By arranging two condensing lenses in combination, it is possible to always emit a uniform amount of irradiation light even when the light source is activated. Therefore, by using the light source device of the present invention, the accuracy of measurement can be suitably improved, particularly in a concentration measuring device of a moving measurement head type that is susceptible to vibration.

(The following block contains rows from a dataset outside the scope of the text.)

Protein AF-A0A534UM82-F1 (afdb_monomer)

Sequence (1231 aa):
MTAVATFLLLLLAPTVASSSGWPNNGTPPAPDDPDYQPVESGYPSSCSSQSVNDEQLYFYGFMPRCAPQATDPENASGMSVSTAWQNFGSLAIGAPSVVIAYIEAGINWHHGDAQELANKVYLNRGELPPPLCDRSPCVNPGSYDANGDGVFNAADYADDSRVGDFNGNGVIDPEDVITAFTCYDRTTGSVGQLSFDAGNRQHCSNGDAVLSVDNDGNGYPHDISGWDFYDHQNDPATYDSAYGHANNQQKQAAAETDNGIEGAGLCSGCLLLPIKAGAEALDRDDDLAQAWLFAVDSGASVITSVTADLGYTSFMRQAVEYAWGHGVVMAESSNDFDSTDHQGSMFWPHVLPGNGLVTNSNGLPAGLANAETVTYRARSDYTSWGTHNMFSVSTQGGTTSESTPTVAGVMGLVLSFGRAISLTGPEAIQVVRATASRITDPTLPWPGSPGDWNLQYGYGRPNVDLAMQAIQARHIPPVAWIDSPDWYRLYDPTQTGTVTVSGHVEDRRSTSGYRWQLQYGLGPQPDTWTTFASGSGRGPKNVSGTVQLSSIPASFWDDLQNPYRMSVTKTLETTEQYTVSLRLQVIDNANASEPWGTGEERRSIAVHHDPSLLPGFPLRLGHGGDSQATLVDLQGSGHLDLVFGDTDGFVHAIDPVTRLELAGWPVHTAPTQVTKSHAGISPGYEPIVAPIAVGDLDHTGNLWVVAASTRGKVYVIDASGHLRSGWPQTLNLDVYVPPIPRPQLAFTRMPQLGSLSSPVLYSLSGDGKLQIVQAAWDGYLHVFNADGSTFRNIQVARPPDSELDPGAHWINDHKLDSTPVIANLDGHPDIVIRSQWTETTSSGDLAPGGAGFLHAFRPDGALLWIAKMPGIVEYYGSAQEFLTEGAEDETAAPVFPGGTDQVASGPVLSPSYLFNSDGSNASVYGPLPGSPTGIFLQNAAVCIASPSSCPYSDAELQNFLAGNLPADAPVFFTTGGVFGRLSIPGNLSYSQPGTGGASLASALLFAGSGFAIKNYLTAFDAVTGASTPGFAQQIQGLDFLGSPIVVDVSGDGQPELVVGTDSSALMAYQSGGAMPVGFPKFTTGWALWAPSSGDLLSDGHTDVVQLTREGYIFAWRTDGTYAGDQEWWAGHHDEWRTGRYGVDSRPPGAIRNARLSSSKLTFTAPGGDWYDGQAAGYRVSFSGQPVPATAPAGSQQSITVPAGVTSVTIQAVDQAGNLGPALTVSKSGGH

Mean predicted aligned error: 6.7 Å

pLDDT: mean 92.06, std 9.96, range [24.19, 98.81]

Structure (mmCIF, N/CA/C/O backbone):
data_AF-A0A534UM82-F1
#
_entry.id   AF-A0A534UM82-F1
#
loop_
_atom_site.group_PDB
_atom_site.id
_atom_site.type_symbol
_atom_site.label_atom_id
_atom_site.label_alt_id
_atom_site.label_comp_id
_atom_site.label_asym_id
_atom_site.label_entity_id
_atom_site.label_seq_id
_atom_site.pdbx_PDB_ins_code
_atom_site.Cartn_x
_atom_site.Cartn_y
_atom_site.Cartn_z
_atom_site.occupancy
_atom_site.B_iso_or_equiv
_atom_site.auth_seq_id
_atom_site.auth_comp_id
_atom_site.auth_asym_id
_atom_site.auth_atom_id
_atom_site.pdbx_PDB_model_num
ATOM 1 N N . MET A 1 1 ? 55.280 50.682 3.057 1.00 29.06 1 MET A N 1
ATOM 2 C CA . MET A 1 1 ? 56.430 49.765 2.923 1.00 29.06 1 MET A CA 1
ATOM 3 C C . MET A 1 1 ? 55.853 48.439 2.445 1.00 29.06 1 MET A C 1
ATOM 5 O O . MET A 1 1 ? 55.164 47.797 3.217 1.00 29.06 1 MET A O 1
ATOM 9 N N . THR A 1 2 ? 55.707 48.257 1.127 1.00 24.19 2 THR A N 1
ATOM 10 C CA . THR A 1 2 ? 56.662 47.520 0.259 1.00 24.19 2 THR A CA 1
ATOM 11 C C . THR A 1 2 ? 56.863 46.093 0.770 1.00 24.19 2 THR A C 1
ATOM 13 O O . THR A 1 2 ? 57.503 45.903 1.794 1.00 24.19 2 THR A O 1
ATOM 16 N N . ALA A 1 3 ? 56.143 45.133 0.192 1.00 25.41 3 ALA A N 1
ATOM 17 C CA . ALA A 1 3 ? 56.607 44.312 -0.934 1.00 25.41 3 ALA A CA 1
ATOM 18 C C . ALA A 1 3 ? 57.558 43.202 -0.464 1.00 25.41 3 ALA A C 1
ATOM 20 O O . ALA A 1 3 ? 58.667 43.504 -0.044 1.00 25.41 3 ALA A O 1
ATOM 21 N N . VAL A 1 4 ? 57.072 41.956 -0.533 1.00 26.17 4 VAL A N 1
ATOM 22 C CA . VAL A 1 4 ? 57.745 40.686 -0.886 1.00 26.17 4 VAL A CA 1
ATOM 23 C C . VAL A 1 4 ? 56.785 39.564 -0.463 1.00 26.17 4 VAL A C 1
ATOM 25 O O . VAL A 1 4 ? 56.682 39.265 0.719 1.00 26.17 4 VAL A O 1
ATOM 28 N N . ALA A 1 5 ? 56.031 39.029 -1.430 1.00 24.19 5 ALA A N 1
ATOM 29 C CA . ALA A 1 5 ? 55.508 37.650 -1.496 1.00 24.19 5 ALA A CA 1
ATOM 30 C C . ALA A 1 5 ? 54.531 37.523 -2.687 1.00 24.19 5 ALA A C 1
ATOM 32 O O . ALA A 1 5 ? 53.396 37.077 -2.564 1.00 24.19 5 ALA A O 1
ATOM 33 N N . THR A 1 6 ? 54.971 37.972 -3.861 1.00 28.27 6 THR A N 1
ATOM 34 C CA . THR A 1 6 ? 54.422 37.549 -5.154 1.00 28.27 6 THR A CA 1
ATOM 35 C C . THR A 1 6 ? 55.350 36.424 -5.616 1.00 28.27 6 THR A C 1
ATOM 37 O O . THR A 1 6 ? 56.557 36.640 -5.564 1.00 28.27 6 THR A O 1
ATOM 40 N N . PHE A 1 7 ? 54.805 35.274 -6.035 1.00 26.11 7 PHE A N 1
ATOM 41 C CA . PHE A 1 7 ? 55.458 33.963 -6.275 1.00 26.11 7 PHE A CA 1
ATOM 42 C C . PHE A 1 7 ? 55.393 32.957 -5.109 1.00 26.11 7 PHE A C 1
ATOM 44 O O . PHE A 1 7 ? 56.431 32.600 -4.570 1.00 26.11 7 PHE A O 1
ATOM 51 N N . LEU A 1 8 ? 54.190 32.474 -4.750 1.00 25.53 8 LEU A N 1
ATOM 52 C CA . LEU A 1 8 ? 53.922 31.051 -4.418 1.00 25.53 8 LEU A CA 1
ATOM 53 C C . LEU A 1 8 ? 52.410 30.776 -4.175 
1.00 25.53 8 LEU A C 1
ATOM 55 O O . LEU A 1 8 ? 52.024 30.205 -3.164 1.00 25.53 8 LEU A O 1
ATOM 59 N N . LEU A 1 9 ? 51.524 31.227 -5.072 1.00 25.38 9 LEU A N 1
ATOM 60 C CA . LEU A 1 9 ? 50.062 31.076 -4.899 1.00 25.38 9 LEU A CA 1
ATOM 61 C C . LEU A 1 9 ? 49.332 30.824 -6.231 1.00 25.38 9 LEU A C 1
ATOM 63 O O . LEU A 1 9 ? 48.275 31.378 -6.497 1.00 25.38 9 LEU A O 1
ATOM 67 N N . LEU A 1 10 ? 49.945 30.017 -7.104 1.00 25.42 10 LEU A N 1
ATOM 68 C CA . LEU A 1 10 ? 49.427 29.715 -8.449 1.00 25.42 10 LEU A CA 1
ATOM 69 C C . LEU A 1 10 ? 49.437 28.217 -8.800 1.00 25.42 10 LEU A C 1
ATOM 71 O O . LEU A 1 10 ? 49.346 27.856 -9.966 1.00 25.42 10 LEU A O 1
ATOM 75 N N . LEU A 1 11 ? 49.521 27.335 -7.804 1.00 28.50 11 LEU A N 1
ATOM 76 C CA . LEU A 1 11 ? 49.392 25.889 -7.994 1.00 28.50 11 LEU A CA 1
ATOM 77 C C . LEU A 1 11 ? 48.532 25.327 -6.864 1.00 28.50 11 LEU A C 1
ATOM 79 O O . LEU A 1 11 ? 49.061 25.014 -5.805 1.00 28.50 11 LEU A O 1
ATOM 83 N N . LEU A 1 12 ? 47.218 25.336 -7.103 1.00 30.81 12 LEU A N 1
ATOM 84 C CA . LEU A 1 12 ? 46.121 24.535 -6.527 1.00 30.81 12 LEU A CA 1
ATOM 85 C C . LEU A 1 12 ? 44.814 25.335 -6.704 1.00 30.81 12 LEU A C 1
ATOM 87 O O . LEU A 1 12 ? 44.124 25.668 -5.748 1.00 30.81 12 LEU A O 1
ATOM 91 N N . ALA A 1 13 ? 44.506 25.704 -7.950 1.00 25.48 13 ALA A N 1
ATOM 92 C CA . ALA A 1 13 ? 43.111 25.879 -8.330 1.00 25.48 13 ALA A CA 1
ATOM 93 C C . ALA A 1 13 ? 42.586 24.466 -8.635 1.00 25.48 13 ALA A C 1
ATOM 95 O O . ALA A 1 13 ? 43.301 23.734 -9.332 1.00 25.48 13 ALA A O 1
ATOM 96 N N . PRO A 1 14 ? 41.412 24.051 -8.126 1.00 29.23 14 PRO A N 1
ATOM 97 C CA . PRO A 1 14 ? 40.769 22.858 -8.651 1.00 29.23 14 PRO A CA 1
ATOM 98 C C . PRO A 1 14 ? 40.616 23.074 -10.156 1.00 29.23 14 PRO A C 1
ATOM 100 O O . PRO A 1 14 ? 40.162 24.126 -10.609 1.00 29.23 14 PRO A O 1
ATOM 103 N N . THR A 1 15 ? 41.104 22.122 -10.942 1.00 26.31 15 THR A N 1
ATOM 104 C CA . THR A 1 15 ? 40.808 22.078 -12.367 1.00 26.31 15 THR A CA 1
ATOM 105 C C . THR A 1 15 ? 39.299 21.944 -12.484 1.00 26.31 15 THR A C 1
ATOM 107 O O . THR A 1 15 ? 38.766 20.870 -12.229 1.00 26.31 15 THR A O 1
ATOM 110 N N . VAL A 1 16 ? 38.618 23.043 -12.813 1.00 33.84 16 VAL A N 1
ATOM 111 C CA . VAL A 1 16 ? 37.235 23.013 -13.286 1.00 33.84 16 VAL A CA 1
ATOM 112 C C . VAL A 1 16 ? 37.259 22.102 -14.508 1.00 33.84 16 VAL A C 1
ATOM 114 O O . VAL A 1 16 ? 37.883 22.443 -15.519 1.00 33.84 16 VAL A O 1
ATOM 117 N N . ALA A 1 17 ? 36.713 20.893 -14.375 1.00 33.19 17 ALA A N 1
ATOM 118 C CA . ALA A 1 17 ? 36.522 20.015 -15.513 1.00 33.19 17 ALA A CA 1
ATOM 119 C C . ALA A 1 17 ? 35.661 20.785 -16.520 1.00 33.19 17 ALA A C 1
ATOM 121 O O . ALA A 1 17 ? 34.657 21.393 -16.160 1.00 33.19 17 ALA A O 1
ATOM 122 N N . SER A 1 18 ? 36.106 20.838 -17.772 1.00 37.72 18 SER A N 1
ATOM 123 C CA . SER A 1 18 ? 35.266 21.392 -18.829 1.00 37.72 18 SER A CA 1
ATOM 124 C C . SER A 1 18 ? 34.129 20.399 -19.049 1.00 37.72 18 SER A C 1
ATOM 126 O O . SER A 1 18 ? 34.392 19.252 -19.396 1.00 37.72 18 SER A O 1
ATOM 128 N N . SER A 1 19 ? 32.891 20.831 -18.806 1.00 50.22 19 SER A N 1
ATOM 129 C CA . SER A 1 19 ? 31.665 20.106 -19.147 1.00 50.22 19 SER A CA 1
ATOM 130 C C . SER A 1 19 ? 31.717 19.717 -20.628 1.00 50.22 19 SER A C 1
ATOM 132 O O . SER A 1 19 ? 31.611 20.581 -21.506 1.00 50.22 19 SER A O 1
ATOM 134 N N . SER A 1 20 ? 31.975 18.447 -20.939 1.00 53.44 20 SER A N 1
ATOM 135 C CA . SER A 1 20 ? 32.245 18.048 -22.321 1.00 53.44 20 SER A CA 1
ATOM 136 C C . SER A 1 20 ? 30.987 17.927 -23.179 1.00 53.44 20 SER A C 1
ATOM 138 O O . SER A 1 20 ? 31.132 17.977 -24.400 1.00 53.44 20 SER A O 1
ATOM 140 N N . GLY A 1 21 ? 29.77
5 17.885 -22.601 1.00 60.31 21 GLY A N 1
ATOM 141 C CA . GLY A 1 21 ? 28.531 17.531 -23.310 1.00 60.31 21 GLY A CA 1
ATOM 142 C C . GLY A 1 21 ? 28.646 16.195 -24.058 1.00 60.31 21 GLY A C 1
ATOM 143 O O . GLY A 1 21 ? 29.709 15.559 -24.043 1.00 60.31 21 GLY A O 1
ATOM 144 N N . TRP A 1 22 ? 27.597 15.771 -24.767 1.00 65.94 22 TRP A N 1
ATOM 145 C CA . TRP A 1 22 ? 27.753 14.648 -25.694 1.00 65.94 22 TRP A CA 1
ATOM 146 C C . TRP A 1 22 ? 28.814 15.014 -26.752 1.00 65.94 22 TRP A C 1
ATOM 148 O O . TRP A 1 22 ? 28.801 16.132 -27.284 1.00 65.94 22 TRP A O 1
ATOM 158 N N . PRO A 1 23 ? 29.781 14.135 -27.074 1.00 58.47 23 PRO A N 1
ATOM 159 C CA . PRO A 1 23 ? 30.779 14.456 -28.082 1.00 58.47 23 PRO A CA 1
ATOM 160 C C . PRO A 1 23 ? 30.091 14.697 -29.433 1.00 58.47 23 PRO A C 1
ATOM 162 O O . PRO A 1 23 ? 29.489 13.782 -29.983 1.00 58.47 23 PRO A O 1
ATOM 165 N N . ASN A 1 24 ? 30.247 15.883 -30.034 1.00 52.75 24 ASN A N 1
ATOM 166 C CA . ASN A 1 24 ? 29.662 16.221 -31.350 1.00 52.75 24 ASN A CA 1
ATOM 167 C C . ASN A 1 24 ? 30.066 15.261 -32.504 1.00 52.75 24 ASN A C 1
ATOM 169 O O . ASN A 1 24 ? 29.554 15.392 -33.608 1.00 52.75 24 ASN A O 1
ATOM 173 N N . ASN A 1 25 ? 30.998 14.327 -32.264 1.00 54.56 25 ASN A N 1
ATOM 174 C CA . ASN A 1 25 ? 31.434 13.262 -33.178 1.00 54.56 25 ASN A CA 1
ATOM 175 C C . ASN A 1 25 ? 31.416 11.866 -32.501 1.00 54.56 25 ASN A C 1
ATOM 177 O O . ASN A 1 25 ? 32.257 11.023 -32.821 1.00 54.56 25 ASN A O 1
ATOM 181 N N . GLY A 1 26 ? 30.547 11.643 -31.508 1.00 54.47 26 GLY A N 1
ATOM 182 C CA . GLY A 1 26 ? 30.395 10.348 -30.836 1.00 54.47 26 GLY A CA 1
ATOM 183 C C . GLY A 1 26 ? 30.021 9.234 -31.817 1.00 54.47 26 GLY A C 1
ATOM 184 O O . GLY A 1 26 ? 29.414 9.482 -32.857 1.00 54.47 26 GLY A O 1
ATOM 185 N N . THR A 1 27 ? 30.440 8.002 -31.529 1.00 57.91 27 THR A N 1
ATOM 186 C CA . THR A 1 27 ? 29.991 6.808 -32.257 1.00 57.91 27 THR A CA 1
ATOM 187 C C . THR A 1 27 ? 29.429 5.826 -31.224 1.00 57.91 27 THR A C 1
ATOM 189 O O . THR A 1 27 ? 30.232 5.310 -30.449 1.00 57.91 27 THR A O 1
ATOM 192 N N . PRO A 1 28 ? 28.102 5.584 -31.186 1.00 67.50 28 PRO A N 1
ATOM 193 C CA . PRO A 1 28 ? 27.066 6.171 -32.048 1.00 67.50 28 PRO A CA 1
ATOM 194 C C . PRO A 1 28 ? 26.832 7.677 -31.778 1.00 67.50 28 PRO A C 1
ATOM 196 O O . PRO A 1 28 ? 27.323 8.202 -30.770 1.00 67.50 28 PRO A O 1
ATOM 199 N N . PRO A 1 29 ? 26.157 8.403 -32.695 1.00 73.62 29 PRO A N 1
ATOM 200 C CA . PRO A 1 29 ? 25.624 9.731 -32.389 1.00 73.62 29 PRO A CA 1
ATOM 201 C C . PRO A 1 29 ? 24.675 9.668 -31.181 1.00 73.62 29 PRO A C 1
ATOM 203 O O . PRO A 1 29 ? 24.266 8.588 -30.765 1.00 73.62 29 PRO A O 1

[Brief explanation of drawings]

FIG. 1 is a schematic side view showing a foul density measuring device equipped with a light source device for density measurement according to an embodiment of the present invention, FIG. 2 is a partially enlarged view showing the main parts of the light source device, and FIG. FIG. 7 is a schematic diagram showing a connection portion of a light source device according to another embodiment of the present invention with a measurement head. 1a...Measurement surface 5...Light source 6.7...Bundle fiber 6a, 7a...Incidence end face 8,9...Condenser lens Fig. 1, Fig. 2, Fig. 3, 1

Claims (1)

[Scope of Claims] A light source device for concentration measurement that irradiates light onto a measurement surface in order to measure the concentration of the measurement surface, comprising: a light source that emits the light; each incident end face is disposed with the light source sandwiched therebetween; For concentration measurement, comprising two systems of optical fibers each having an exit end face disposed near a surface thereof, and two condenser lenses disposed between the light source and each input end face of the two systems of optical fibers. Light source device.